Florida will not stop bugging me. Ok, i met him randomly. He saw my profile on a friend's profile and decided he was going "get to know me." Now we know my little weakness right? I am a sucker for flattery and he laid it on real thick. I thought he had a cute face and he is a little big or whatever and he seemed nice. Then my slow behind put two and two together and figured out he was my friend's ex. Red flag number one. The he asks me to be his e-valentine and for my phone number. Red flag two. Now he will not stop messaging and calling me. I think the blooming alarm has bloody gone off now. I am tired of him already and i dunno how to break it to him. So i have decided to ignore him. Granted this little tactic has not worked well for me in the past and i am still dealing with three bug-a-boos currently, but i do not want to have to say anything.
It's not working too well. Two days ago it was "hey suga, how's your day going?" the next day it was "how is my e-girlfriend doing? I miss hearing your voice" and last night it was "are you free to talk gorgeous?" What? he needs to get a grip. I am attracting all the wrong guys to me, i just don't know.
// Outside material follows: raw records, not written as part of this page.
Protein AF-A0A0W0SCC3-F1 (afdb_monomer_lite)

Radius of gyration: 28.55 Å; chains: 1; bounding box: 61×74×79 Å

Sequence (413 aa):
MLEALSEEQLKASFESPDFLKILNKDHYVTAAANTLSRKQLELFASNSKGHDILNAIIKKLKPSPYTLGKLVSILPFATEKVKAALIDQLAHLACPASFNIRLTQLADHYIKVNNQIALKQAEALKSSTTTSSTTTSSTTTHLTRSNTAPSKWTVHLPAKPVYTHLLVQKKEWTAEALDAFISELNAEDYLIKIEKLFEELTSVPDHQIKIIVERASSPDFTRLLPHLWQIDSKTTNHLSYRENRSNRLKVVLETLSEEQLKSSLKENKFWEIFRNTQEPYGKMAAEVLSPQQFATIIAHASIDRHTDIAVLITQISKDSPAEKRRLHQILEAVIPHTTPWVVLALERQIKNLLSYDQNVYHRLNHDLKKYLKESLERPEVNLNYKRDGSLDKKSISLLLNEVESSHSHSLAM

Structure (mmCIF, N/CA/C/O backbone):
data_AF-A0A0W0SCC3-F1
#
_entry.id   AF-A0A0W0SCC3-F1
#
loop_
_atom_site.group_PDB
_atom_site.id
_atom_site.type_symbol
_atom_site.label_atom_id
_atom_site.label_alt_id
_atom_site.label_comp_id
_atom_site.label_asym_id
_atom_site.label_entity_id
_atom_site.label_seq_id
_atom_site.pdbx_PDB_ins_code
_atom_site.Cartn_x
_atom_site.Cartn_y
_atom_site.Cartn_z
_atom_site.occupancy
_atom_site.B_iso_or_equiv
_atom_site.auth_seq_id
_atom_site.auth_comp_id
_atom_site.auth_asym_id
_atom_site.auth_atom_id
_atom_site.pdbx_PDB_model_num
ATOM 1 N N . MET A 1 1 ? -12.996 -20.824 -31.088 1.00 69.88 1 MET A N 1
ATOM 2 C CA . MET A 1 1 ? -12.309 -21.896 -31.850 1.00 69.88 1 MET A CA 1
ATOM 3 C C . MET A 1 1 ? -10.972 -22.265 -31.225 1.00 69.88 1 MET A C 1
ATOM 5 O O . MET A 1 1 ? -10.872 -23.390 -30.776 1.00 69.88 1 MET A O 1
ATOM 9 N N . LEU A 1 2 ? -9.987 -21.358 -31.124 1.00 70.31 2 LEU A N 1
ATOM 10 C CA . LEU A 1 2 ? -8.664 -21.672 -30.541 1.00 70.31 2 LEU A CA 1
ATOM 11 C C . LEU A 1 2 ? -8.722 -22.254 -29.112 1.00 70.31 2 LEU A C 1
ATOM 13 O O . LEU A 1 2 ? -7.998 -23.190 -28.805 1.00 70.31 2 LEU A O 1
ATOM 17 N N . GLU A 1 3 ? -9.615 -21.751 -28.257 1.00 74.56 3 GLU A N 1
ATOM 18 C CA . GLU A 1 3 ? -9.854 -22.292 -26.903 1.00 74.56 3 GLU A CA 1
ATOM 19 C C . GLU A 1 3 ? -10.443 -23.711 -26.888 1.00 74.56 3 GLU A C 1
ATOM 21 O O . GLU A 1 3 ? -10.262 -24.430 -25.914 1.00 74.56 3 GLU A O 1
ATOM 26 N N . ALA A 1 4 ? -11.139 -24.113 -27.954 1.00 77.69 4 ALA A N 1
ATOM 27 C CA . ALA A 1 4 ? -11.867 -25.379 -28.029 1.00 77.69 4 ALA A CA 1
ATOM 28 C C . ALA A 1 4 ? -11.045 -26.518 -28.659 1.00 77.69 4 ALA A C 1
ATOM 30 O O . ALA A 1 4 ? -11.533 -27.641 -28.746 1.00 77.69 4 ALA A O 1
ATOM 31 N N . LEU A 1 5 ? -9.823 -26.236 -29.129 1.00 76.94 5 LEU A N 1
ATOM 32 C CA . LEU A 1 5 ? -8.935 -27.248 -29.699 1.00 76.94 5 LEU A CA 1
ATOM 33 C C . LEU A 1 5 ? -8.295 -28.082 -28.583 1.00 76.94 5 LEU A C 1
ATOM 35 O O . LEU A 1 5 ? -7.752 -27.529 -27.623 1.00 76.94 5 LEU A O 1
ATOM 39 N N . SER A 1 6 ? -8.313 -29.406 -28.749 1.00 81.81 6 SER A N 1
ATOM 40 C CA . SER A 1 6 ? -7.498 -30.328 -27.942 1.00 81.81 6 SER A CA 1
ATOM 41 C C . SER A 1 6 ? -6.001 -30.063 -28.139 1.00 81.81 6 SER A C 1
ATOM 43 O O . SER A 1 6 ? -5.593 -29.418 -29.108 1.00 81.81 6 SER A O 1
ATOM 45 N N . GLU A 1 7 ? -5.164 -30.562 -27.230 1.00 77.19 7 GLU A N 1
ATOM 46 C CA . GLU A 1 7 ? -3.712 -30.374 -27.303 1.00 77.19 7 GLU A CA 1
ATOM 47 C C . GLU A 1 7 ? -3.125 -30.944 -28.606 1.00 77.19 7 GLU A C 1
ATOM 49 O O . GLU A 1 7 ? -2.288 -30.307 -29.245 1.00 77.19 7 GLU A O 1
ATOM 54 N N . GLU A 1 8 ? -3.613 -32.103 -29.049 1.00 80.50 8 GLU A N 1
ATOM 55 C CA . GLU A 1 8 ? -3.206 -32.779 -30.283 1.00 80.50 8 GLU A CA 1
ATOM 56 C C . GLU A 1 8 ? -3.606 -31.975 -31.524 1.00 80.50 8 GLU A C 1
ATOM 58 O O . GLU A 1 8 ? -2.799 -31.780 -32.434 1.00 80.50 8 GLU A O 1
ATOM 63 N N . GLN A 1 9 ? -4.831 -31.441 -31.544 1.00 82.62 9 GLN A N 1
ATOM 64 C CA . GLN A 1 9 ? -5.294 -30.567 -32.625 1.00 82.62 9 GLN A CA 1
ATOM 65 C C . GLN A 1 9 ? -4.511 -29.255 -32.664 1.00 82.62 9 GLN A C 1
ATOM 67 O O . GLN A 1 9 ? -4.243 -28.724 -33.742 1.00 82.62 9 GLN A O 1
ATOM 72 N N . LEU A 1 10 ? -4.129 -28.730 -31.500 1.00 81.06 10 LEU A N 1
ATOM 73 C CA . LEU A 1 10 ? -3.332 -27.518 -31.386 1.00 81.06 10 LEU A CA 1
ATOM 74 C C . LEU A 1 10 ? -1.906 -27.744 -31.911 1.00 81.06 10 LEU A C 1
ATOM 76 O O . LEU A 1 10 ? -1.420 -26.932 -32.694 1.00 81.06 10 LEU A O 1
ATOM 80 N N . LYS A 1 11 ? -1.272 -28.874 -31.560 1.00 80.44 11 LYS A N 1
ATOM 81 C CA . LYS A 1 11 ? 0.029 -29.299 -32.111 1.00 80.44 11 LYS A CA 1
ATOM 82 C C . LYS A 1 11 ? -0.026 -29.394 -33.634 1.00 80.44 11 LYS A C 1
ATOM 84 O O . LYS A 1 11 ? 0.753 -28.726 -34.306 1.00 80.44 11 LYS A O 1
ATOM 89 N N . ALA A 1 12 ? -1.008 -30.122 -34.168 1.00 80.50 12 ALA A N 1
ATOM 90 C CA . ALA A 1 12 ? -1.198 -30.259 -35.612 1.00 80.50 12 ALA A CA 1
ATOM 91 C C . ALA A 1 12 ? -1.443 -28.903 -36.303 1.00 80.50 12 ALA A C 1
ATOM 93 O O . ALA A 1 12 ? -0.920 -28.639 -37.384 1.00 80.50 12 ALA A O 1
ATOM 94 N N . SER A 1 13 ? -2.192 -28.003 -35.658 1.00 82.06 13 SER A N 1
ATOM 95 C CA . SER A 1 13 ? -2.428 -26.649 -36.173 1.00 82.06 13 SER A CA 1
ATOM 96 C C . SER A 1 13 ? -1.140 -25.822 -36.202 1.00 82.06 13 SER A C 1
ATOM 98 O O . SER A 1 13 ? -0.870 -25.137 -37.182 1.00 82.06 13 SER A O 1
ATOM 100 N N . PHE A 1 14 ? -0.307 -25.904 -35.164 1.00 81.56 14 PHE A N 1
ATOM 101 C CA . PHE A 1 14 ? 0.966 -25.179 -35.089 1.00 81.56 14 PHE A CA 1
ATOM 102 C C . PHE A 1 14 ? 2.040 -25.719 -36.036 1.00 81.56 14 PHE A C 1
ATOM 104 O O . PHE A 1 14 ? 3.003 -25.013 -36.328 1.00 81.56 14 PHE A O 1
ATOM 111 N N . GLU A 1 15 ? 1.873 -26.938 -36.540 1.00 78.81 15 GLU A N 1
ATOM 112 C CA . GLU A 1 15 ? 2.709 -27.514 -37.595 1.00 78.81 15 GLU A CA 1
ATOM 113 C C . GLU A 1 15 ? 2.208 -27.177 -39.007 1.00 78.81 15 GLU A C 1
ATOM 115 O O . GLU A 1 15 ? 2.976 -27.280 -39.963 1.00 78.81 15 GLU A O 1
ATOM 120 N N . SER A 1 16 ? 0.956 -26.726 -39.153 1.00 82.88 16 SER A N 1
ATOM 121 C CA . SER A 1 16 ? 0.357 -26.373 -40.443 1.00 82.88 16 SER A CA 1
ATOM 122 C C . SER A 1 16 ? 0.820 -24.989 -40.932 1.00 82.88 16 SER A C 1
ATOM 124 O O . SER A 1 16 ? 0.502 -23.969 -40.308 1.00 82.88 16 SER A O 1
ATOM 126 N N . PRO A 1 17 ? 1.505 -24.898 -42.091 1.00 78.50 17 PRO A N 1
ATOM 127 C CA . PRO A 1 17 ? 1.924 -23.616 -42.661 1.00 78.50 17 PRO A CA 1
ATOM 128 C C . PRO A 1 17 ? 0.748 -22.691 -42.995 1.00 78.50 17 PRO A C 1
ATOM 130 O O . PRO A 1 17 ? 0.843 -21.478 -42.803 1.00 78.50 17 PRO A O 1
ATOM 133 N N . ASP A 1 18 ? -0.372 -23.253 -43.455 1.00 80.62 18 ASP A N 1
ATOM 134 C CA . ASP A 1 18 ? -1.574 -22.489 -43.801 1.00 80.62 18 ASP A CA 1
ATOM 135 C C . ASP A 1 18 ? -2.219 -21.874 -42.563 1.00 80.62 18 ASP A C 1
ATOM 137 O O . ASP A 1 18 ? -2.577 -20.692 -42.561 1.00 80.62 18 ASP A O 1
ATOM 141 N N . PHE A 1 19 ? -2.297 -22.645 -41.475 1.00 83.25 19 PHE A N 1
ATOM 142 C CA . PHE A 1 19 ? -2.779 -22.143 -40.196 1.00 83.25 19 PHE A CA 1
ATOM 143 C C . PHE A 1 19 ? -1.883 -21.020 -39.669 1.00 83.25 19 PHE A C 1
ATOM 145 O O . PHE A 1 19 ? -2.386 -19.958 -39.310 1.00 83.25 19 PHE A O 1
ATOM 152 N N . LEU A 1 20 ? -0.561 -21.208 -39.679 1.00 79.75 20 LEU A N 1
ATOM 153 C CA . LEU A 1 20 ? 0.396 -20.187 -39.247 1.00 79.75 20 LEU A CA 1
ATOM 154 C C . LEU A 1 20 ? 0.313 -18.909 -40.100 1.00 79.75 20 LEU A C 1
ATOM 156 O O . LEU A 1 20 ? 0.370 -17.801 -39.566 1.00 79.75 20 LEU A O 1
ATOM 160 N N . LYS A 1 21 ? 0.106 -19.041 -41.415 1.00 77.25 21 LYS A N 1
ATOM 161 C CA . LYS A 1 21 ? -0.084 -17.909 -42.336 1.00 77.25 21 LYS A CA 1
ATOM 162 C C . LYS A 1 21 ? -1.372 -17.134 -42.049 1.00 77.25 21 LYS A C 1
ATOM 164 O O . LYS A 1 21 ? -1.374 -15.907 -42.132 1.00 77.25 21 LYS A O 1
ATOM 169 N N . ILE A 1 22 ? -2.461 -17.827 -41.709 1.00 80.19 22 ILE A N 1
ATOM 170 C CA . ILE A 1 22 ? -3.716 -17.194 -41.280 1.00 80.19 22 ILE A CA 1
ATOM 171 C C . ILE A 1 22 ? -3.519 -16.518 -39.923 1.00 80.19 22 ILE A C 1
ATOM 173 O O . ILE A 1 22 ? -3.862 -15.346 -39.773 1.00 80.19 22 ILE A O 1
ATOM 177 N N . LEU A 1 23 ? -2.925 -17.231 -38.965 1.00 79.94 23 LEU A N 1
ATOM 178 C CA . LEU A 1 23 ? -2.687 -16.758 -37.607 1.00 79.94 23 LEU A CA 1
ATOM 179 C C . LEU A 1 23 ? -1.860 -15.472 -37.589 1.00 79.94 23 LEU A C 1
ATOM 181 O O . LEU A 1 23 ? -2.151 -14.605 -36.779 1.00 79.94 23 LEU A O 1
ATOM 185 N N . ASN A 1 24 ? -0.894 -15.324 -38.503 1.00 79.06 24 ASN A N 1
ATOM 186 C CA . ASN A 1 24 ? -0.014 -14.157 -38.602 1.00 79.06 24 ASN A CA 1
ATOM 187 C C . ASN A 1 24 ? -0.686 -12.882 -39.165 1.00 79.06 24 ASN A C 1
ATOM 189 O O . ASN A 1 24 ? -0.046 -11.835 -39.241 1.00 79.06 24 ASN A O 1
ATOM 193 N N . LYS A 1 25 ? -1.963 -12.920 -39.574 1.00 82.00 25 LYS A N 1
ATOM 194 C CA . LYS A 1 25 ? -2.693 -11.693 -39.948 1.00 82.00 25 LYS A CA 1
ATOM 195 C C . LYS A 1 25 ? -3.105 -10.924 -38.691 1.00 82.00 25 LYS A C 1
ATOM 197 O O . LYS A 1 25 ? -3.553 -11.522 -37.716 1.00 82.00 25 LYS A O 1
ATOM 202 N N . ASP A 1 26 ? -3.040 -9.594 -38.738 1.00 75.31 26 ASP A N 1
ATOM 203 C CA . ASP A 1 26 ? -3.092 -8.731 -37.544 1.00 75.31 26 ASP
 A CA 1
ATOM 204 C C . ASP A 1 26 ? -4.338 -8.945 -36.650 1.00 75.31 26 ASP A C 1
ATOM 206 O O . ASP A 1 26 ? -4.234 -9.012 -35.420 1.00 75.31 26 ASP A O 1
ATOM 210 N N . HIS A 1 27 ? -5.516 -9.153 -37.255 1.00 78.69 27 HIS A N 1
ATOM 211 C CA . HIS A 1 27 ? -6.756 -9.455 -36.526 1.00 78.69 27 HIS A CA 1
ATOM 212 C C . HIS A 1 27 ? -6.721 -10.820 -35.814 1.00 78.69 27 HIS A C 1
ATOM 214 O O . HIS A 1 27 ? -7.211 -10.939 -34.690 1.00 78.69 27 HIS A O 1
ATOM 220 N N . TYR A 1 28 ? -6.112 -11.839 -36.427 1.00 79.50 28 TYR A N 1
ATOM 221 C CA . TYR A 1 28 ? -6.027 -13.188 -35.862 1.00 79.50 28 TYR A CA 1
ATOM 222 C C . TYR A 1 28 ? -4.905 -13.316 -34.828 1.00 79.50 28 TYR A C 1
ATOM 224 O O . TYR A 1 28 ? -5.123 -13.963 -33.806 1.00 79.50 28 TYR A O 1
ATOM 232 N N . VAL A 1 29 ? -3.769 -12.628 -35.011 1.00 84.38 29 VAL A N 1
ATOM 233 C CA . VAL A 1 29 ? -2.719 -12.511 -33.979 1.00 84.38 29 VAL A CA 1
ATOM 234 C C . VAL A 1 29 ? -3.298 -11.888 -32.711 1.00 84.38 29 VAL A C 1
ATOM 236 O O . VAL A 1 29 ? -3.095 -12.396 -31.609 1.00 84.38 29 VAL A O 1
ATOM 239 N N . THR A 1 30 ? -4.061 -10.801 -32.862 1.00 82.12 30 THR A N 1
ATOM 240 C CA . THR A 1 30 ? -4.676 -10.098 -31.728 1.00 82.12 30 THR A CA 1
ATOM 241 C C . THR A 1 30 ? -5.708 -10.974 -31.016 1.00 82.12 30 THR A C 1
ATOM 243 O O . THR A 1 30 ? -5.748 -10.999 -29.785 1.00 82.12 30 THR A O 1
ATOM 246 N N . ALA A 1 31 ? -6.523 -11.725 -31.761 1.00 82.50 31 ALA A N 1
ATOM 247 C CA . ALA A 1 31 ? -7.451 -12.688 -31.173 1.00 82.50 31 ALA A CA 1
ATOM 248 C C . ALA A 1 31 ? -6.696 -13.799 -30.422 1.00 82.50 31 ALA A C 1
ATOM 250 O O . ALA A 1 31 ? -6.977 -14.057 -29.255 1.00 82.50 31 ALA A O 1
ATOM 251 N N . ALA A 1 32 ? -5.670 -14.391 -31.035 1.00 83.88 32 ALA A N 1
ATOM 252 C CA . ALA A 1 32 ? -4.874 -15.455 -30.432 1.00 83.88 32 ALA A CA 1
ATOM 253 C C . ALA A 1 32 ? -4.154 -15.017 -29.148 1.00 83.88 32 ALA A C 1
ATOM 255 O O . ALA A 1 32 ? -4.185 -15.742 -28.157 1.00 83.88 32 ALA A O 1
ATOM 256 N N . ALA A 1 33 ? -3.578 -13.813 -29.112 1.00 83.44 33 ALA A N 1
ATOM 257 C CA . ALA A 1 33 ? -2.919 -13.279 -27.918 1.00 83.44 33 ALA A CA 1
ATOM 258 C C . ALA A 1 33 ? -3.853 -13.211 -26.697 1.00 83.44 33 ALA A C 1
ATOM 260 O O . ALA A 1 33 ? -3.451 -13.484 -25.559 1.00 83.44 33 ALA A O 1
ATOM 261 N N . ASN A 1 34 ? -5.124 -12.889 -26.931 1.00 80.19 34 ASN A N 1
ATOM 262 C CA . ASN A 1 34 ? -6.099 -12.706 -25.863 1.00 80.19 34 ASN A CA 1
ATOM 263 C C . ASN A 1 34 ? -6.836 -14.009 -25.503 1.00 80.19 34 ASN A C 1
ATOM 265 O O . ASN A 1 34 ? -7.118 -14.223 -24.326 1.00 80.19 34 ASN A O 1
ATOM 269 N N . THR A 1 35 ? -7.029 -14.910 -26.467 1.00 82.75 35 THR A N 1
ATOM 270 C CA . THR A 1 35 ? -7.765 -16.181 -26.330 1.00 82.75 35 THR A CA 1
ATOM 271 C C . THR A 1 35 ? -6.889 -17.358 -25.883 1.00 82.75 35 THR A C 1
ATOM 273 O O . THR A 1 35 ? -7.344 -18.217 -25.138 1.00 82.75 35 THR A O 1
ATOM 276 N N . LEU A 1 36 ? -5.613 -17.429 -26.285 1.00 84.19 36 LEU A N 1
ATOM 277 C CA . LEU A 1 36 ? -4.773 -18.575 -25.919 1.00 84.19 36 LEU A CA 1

If they are at least one state away from me, afraid of committing to more than breakfast, West bloody dodgy African, looking for some fun or just straight up crazy, odds are i have attracted them.
Perhaps shy nice girl needs to be rethought, what do you think?
1 comment:
LOL@ this whole post...especially the facebook. My cousin has picked out her wedding dress already, mind you she has no man. i think she even knows her colors. I can't imagine me in a wedding dress. Scary.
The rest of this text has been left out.